When Beppe Grillo started to make headlines as the leader of Italy's biggest protest party more than six years ago, it was hard to avoid the puns. A comedian turned politician, Grillo was laughed at and branded a “clown.”
But by 2013, the laughing subsided, and German magazine Der Spiegel already had called him “the most dangerous man in Europe.” Three years later, he may finally be living up to that description, his critics say.
On Sunday, a majority of Italians voted against legislative revisions in a referendum, according to major exit polls. Italian Prime Minister Matteo Renzi, who had pushed for the changes and was forced to call the referendum, admitted defeat Sunday evening and announced that he would hand in his resignation Monday.
Earlier this year, Renzi failed to secure the needed two-thirds parliamentary majority for a controversial bill supposed to streamline the country's legislative process. The bill's critics argued it would give too much leeway to the prime minister.
Renzi's resignation could ultimately sweep Grillo's left-leaning and anti-establishment Five Star Movement party into power — and throw Europe into an economic and potentially political crisis. Grillo has for years advocated a referendum on Italy's euro zone membership status. Such a referendum would destabilize Italy's fragile economy and, particularly, the country's banks. After the release of the first exit polls Sunday evening local time, the value of the euro against the dollar immediately fell.
After Sunday's referendum, Grillo appeared confident about the future prospects of his party, when he tweeted: “A lesson for everyone: you can't lie forever to the people without suffering consequences.”
On his website, Grillo argued that new elections should take place as soon as possible. “The regime's propaganda and all of its lies are the first losers in this referendum,” Grillo wrote. “Times have changed. The sovereignty belongs to the people again — and now we will really start to apply our constitution.”
Despite strong differences between Grillo and Donald Trump — one is a comedic actor-turned-political activist; the other is a real estate executive turned novice politician-turned-president-elect — the two are now frequently being compared in Europe. The Italian comedian himself made such remarks in an interview after Trump's victory: “Our movement has some similarities,” he said. “We became the first political movement in Italy, and the media didn't even realize it.”

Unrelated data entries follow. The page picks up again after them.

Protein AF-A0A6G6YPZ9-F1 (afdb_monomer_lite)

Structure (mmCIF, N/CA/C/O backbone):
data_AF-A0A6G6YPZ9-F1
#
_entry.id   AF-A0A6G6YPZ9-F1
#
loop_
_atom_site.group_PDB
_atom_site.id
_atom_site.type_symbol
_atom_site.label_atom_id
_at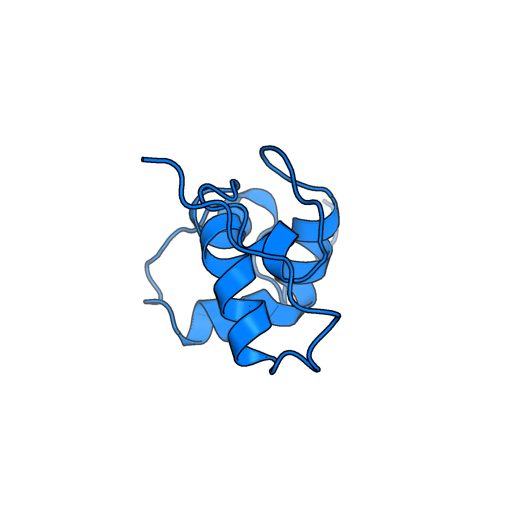om_site.label_alt_id
_atom_site.label_comp_id
_atom_site.label_asym_id
_atom_site.label_entity_id
_atom_site.label_seq_id
_atom_site.pdbx_PDB_ins_code
_atom_site.Cartn_x
_atom_site.Cartn_y
_atom_site.Cartn_z
_atom_site.occupancy
_atom_site.B_iso_or_equiv
_atom_site.auth_seq_id
_atom_site.auth_comp_id
_atom_site.auth_asym_id
_atom_site.auth_atom_id
_atom_site.pdbx_PDB_model_num
ATOM 1 N N . MET A 1 1 ? -19.305 19.655 2.167 1.00 31.98 1 MET A N 1
ATOM 2 C CA . MET A 1 1 ? -19.593 19.253 3.564 1.00 31.98 1 MET A CA 1
ATOM 3 C C . MET A 1 1 ? -18.632 18.125 3.913 1.00 31.98 1 MET A C 1
ATOM 5 O O . MET A 1 1 ? -18.658 17.146 3.179 1.00 31.98 1 MET A O 1
ATOM 9 N N . PRO A 1 2 ? -17.772 18.241 4.939 1.00 37.97 2 PRO A N 1
ATOM 10 C CA . PRO A 1 2 ? -16.895 17.145 5.338 1.00 37.97 2 PRO A CA 1
ATOM 11 C C . PRO A 1 2 ? -17.713 16.148 6.164 1.00 37.97 2 PRO A C 1
ATOM 13 O O . PRO A 1 2 ? -18.261 16.493 7.215 1.00 37.97 2 PRO A O 1
ATOM 16 N N . VAL A 1 3 ? -17.869 14.928 5.658 1.00 51.31 3 VAL A N 1
ATOM 17 C CA . VAL A 1 3 ? -1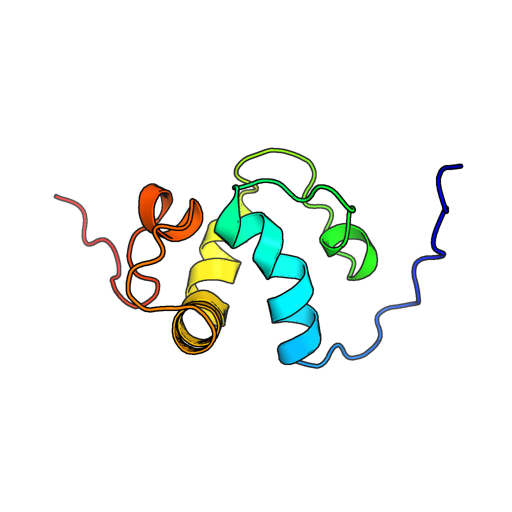8.605 13.874 6.358 1.00 51.31 3 VAL A CA 1
ATOM 18 C C . VAL A 1 3 ? -17.660 13.272 7.389 1.00 51.31 3 VAL A C 1
ATOM 20 O O . VAL A 1 3 ? -16.849 12.419 7.061 1.00 51.31 3 VAL A O 1
ATOM 23 N N . LYS A 1 4 ? -17.754 13.728 8.643 1.00 46.59 4 LYS A N 1
ATOM 24 C CA . LYS A 1 4 ? -17.057 13.096 9.771 1.00 46.59 4 LYS A CA 1
ATOM 25 C C . LYS A 1 4 ? -17.661 11.708 9.995 1.00 46.59 4 LYS A C 1
ATOM 27 O O . LYS A 1 4 ? -18.713 11.587 10.630 1.00 46.59 4 LYS A O 1
ATOM 32 N N . ARG A 1 5 ? -17.044 10.676 9.418 1.00 55.91 5 ARG A N 1
ATOM 33 C CA . ARG A 1 5 ? -17.407 9.280 9.668 1.00 55.91 5 ARG A CA 1
ATOM 34 C C . ARG A 1 5 ? -16.939 8.895 11.072 1.00 55.91 5 ARG A C 1
ATOM 36 O O . ARG A 1 5 ? -15.891 9.313 11.546 1.00 55.91 5 ARG A O 1
ATOM 43 N N . ARG A 1 6 ? -17.816 8.209 11.806 1.00 51.69 6 ARG A N 1
ATOM 44 C CA . ARG A 1 6 ? -17.547 7.733 13.167 1.00 51.69 6 ARG A CA 1
ATOM 45 C C . ARG A 1 6 ? -16.743 6.445 13.056 1.00 51.69 6 ARG A C 1
ATOM 47 O O . ARG A 1 6 ? -17.313 5.467 12.584 1.00 51.69 6 ARG A O 1
ATOM 54 N N . VAL A 1 7 ? -15.510 6.452 13.562 1.00 50.38 7 VAL A N 1
ATOM 55 C CA . VAL A 1 7 ? -14.617 5.287 13.680 1.00 50.38 7 VAL A CA 1
ATOM 56 C C . VAL A 1 7 ? -15.364 4.107 14.323 1.00 50.38 7 VAL A C 1
ATOM 58 O O . VAL A 1 7 ? -15.664 4.142 15.526 1.00 50.38 7 VAL A O 1
ATOM 61 N N . PRO A 1 8 ? -15.722 3.055 13.568 1.00 49.34 8 PRO A N 1
ATOM 62 C CA . PRO A 1 8 ? -16.347 1.884 14.142 1.00 49.34 8 PRO A CA 1
ATOM 63 C C . PRO A 1 8 ? -15.2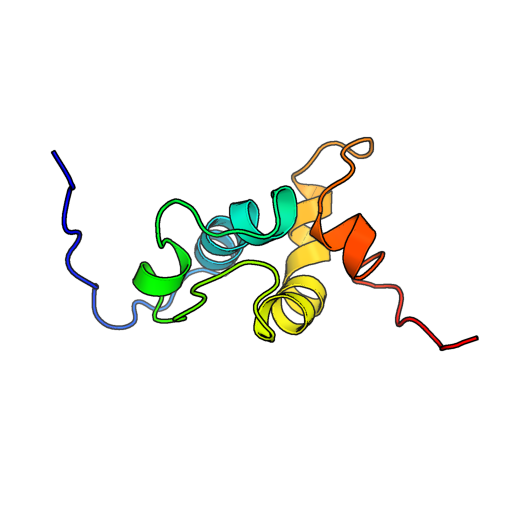56 0.970 14.699 1.00 49.34 8 PRO A C 1
ATOM 65 O O . PRO A 1 8 ? -14.571 0.272 13.962 1.00 49.34 8 PRO A O 1
ATOM 68 N N . LYS A 1 9 ? -15.143 0.977 16.032 1.00 49.97 9 LYS A N 1
ATOM 69 C CA . LYS A 1 9 ? -14.578 -0.061 16.912 1.00 49.97 9 LYS A CA 1
ATOM 70 C C . LYS A 1 9 ? -14.147 -1.331 16.164 1.00 49.97 9 LYS A C 1
ATOM 72 O O . LYS A 1 9 ? -14.978 -2.217 15.987 1.00 49.97 9 LYS A O 1
ATOM 77 N N . GLN A 1 10 ? -12.874 -1.368 15.753 1.00 54.06 10 GLN A N 1
ATOM 78 C CA . GLN A 1 10 ? -12.087 -2.525 15.305 1.00 54.06 10 GLN A CA 1
ATOM 79 C C . GLN A 1 10 ? -12.961 -3.712 14.859 1.00 54.06 10 GLN A C 1
ATOM 81 O O . GLN A 1 10 ? -13.005 -4.764 15.501 1.00 54.06 10 GLN A O 1
ATOM 86 N N . ARG A 1 11 ? -13.749 -3.511 13.794 1.00 52.12 11 ARG A N 1
ATOM 87 C CA . ARG A 1 11 ? -14.425 -4.626 13.128 1.00 52.12 11 ARG A CA 1
ATOM 88 C C . ARG A 1 11 ? -13.315 -5.551 12.659 1.00 52.12 11 ARG A C 1
ATOM 90 O O . ARG A 1 11 ? -12.290 -5.069 12.193 1.00 52.12 11 ARG A O 1
ATOM 97 N N . SER A 1 12 ? -13.498 -6.857 12.808 1.00 52.16 12 SER A N 1
ATOM 98 C CA . SER A 1 12 ? -12.664 -7.854 12.142 1.00 52.16 12 SER A CA 1
ATOM 99 C C . SER A 1 12 ? -12.748 -7.580 10.640 1.00 52.16 12 SER A C 1
ATOM 101 O O . SER A 1 12 ? -13.689 -8.029 9.988 1.00 52.16 12 SER A O 1
ATOM 103 N N . LEU A 1 13 ? -11.867 -6.714 10.137 1.00 64.69 13 LEU A N 1
ATOM 104 C CA . LEU A 1 13 ? -11.878 -6.289 8.752 1.00 64.69 13 LEU A CA 1
ATOM 105 C C . LEU A 1 13 ? -11.556 -7.516 7.918 1.00 64.69 13 LEU A C 1
ATOM 107 O O . LEU A 1 13 ? -10.639 -8.277 8.240 1.00 64.69 13 LEU A O 1
ATOM 111 N N . SER A 1 14 ? -12.348 -7.739 6.875 1.00 76.56 14 SER A N 1
ATOM 112 C CA . SER A 1 14 ? -11.989 -8.770 5.920 1.00 76.56 14 SER A CA 1
ATOM 113 C C . SER A 1 14 ? -10.686 -8.347 5.223 1.00 76.56 14 SER A C 1
ATOM 115 O O . SER A 1 14 ? -10.466 -7.148 5.031 1.00 76.56 14 SER A O 1
ATOM 117 N N . PRO A 1 15 ? -9.828 -9.291 4.799 1.00 78.00 15 PRO A N 1
ATOM 118 C CA . PRO A 1 15 ? -8.618 -8.957 4.042 1.00 78.00 15 PRO A CA 1
ATOM 119 C C . PRO A 1 15 ? -8.901 -8.101 2.795 1.00 78.00 15 PRO A C 1
ATOM 121 O O . PRO A 1 15 ? -8.056 -7.324 2.366 1.00 78.00 15 PRO A O 1
ATOM 124 N N . ALA A 1 16 ? -10.108 -8.215 2.232 1.00 80.94 16 ALA A N 1
ATOM 125 C CA . ALA A 1 16 ? -10.557 -7.410 1.103 1.00 80.94 16 ALA A CA 1
ATOM 126 C C . ALA A 1 16 ? -10.845 -5.946 1.481 1.00 80.94 16 ALA A C 1
ATOM 128 O O . ALA A 1 16 ? -10.543 -5.046 0.701 1.00 80.94 16 ALA A O 1
ATOM 129 N N . ASP A 1 17 ? -11.403 -5.693 2.669 1.00 83.12 17 ASP A N 1
ATOM 130 C CA . ASP A 1 17 ? -11.628 -4.328 3.159 1.00 83.12 17 ASP A CA 1
ATOM 131 C C . ASP A 1 17 ? -10.294 -3.637 3.479 1.00 83.12 17 ASP A C 1
ATOM 133 O O . ASP A 1 17 ? -10.122 -2.459 3.179 1.00 83.12 17 ASP A O 1
ATOM 137 N N . GLU A 1 18 ? -9.328 -4.381 4.031 1.00 85.50 18 GLU A N 1
ATOM 138 C CA . GLU A 1 18 ? -7.979 -3.869 4.296 1.00 85.50 18 GLU A CA 1
ATOM 139 C C . GLU A 1 18 ? -7.259 -3.535 2.982 1.00 85.50 18 GLU A C 1
ATOM 141 O O . GLU A 1 18 ? -6.720 -2.440 2.836 1.00 85.50 18 GLU A O 1
ATOM 146 N N . LEU A 1 19 ? -7.320 -4.426 1.985 1.00 87.31 19 LEU A N 1
ATOM 147 C CA . LEU A 1 19 ? -6.778 -4.174 0.645 1.00 87.31 19 LEU A CA 1
ATOM 148 C C . LEU A 1 19 ? -7.350 -2.893 0.027 1.00 87.31 19 LEU A C 1
ATOM 150 O O . LEU A 1 19 ? -6.615 -2.122 -0.586 1.00 87.31 19 LEU A O 1
ATOM 154 N N . ARG A 1 20 ? -8.656 -2.669 0.194 1.00 86.38 20 ARG A N 1
ATOM 155 C CA . ARG A 1 20 ? -9.335 -1.480 -0.315 1.00 86.38 20 ARG A CA 1
ATOM 156 C C . ARG A 1 20 ? -8.892 -0.207 0.408 1.00 86.38 20 ARG A C 1
ATOM 158 O O . ARG A 1 20 ? -8.702 0.802 -0.252 1.00 86.38 20 ARG A O 1
ATOM 165 N N . ALA A 1 21 ? -8.695 -0.240 1.723 1.00 87.12 21 ALA A N 1
ATOM 166 C CA . ALA A 1 21 ? -8.170 0.923 2.442 1.00 87.12 21 ALA A CA 1
ATOM 167 C C . ALA A 1 21 ? -6.739 1.271 1.986 1.00 87.12 21 ALA A C 1
ATOM 169 O O . ALA A 1 21 ? -6.382 2.434 1.834 1.00 87.12 21 ALA A O 1
ATOM 170 N N . TRP A 1 22 ? -5.923 0.256 1.688 1.00 89.38 22 TRP A N 1
ATOM 171 C CA . TRP A 1 22 ? -4.560 0.454 1.194 1.00 89.38 22 TRP A CA 1
ATOM 172 C C . TRP A 1 22 ? -4.459 0.774 -0.304 1.00 89.38 22 TRP A C 1
ATOM 174 O O . TRP A 1 22 ? -3.387 1.188 -0.746 1.00 89.38 22 TRP A O 1
ATOM 184 N N . SER A 1 23 ? -5.523 0.604 -1.100 1.00 88.44 23 SER A N 1
ATOM 185 C CA . SER A 1 23 ? -5.426 0.734 -2.560 1.00 88.44 23 SER A CA 1
ATOM 186 C C . SER A 1 23 ? -5.024 2.136 -3.006 1.00 88.44 23 SER A C 1
ATOM 188 O O . SER A 1 23 ? -4.191 2.261 -3.898 1.00 88.44 23 SER A O 1
ATOM 190 N N . GLU A 1 24 ? -5.545 3.185 -2.362 1.00 86.56 24 GLU A N 1
ATOM 191 C CA . GLU A 1 24 ? -5.145 4.561 -2.685 1.00 86.56 24 GLU A CA 1
ATOM 192 C C . GLU A 1 24 ? -3.684 4.806 -2.327 1.00 86.56 24 GLU A C 1
ATOM 194 O O . GLU A 1 24 ? -2.899 5.265 -3.156 1.00 86.56 24 GLU A O 1
ATOM 199 N N . MET A 1 25 ? -3.283 4.383 -1.130 1.00 89.31 25 MET A N 1
ATOM 200 C CA . MET A 1 25 ? -1.897 4.472 -0.695 1.00 89.31 25 MET A CA 1
ATOM 201 C C . MET A 1 25 ? -0.946 3.741 -1.657 1.00 89.31 25 MET A C 1
ATOM 203 O O . MET A 1 25 ? 0.163 4.211 -1.902 1.00 89.31 25 MET A O 1
ATOM 207 N N . PHE A 1 26 ? -1.356 2.611 -2.237 1.00 90.12 26 PHE A N 1
ATOM 208 C CA . PHE A 1 26 ? -0.548 1.896 -3.225 1.00 90.12 26 PHE A CA 1
ATOM 209 C C . PHE A 1 26 ? -0.512 2.577 -4.590 1.00 90.12 26 PHE A C 1
ATOM 211 O O . PHE A 1 26 ? 0.519 2.519 -5.267 1.00 90.12 26 PHE A O 1
ATOM 218 N N . ASP A 1 27 ? -1.609 3.211 -4.992 1.00 88.75 27 ASP A N 1
ATOM 219 C CA . ASP A 1 27 ? -1.734 3.847 -6.297 1.00 88.75 27 ASP A CA 1
ATOM 220 C C . ASP A 1 27 ? -0.958 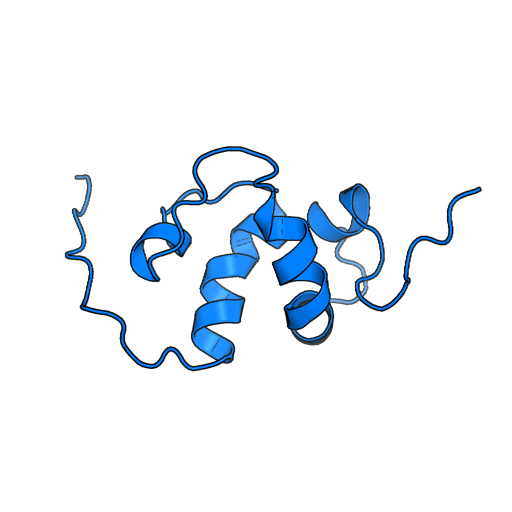5.165 -6.364 1.00 88.75 27 ASP A C 1
ATOM 222 O O . ASP A 1 27 ? -0.095 5.337 -7.224 1.00 88.75 27 ASP A O 1
ATOM 226 N N . VAL A 1 28 ? -1.209 6.066 -5.412 1.00 87.25 28 VAL A N 1
ATOM 227 C CA . VAL A 1 28 ? -0.702 7.450 -5.441 1.00 87.25 28 VAL A CA 1
ATOM 228 C C . VAL A 1 28 ? 0.235 7.788 -4.284 1.00 87.25 28 VAL A C 1
ATOM 230 O O . VAL A 1 28 ? 0.817 8.870 -4.272 1.00 87.25 28 VAL A O 1
ATOM 233 N N . GLY A 1 29 ? 0.418 6.879 -3.323 1.00 86.88 29 GLY A N 1
ATOM 234 C CA . GLY A 1 29 ? 1.299 7.112 -2.178 1.00 86.88 29 GLY A CA 1
ATOM 235 C C . GLY A 1 29 ? 0.708 8.009 -1.103 1.00 86.88 29 GLY A C 1
ATOM 236 O O . GLY A 1 29 ? 1.457 8.452 -0.235 1.00 86.88 29 GLY A O 1
ATOM 237 N N . PHE A 1 30 ? -0.596 8.281 -1.159 1.00 83.50 30 PHE A N 1
ATOM 238 C CA . PHE A 1 30 ? -1.309 9.140 -0.223 1.00 83.50 30 PHE A CA 1
ATOM 239 C C . PHE A 1 30 ? -2.718 8.590 0.026 1.00 83.50 30 PHE A C 1
ATOM 241 O O . PHE A 1 30 ? -3.358 8.108 -0.907 1.00 83.50 30 PHE A O 1
ATOM 248 N N . ASP A 1 31 ? -3.189 8.675 1.268 1.00 83.12 31 ASP A N 1
ATOM 249 C CA . ASP A 1 31 ? -4.569 8.361 1.650 1.00 83.12 31 ASP A CA 1
ATOM 250 C C . ASP A 1 31 ? -5.388 9.657 1.642 1.00 83.12 31 ASP A C 1
ATOM 252 O O . ASP A 1 31 ? -5.199 10.528 2.491 1.00 83.12 31 ASP A O 1
ATOM 256 N N . PHE A 1 32 ? -6.233 9.841 0.626 1.00 77.00 32 PHE A N 1
ATOM 257 C CA . PHE A 1 32 ? -6.984 11.088 0.454 1.00 77.00 32 PHE A CA 1
ATOM 258 C C . PHE A 1 32 ? -8.278 11.124 1.263 1.00 77.00 32 PHE A C 1
ATOM 260 O O . PHE A 1 32 ? -8.801 12.213 1.522 1.00 77.00 32 PHE A O 1
ATOM 267 N N . PHE A 1 33 ? -8.812 9.957 1.616 1.00 78.69 33 PHE A N 1
ATOM 268 C CA . PHE A 1 33 ? -10.097 9.830 2.299 1.00 78.69 33 PHE A CA 1
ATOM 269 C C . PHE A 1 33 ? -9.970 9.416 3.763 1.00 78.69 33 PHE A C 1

Similar to Trump's “drain the swamp” political message, Grillo has taken a strong anti-establishment and anti-corruption stance, accusing Renzi of preventing economic and anti-corruption reforms. The movement's five stars stand for “public water, sustainable transport, sustainable development, the right to Internet access and environmentalism.”
Above all, though, the party (which considers itself not a party but a movement), stands in opposition to the leaders who have governed Europe over the past few years, during which the continent struggled to deal with economic austerity. Italy has been particularly hard-hit, with a current youth unemployment rate of 27 percent.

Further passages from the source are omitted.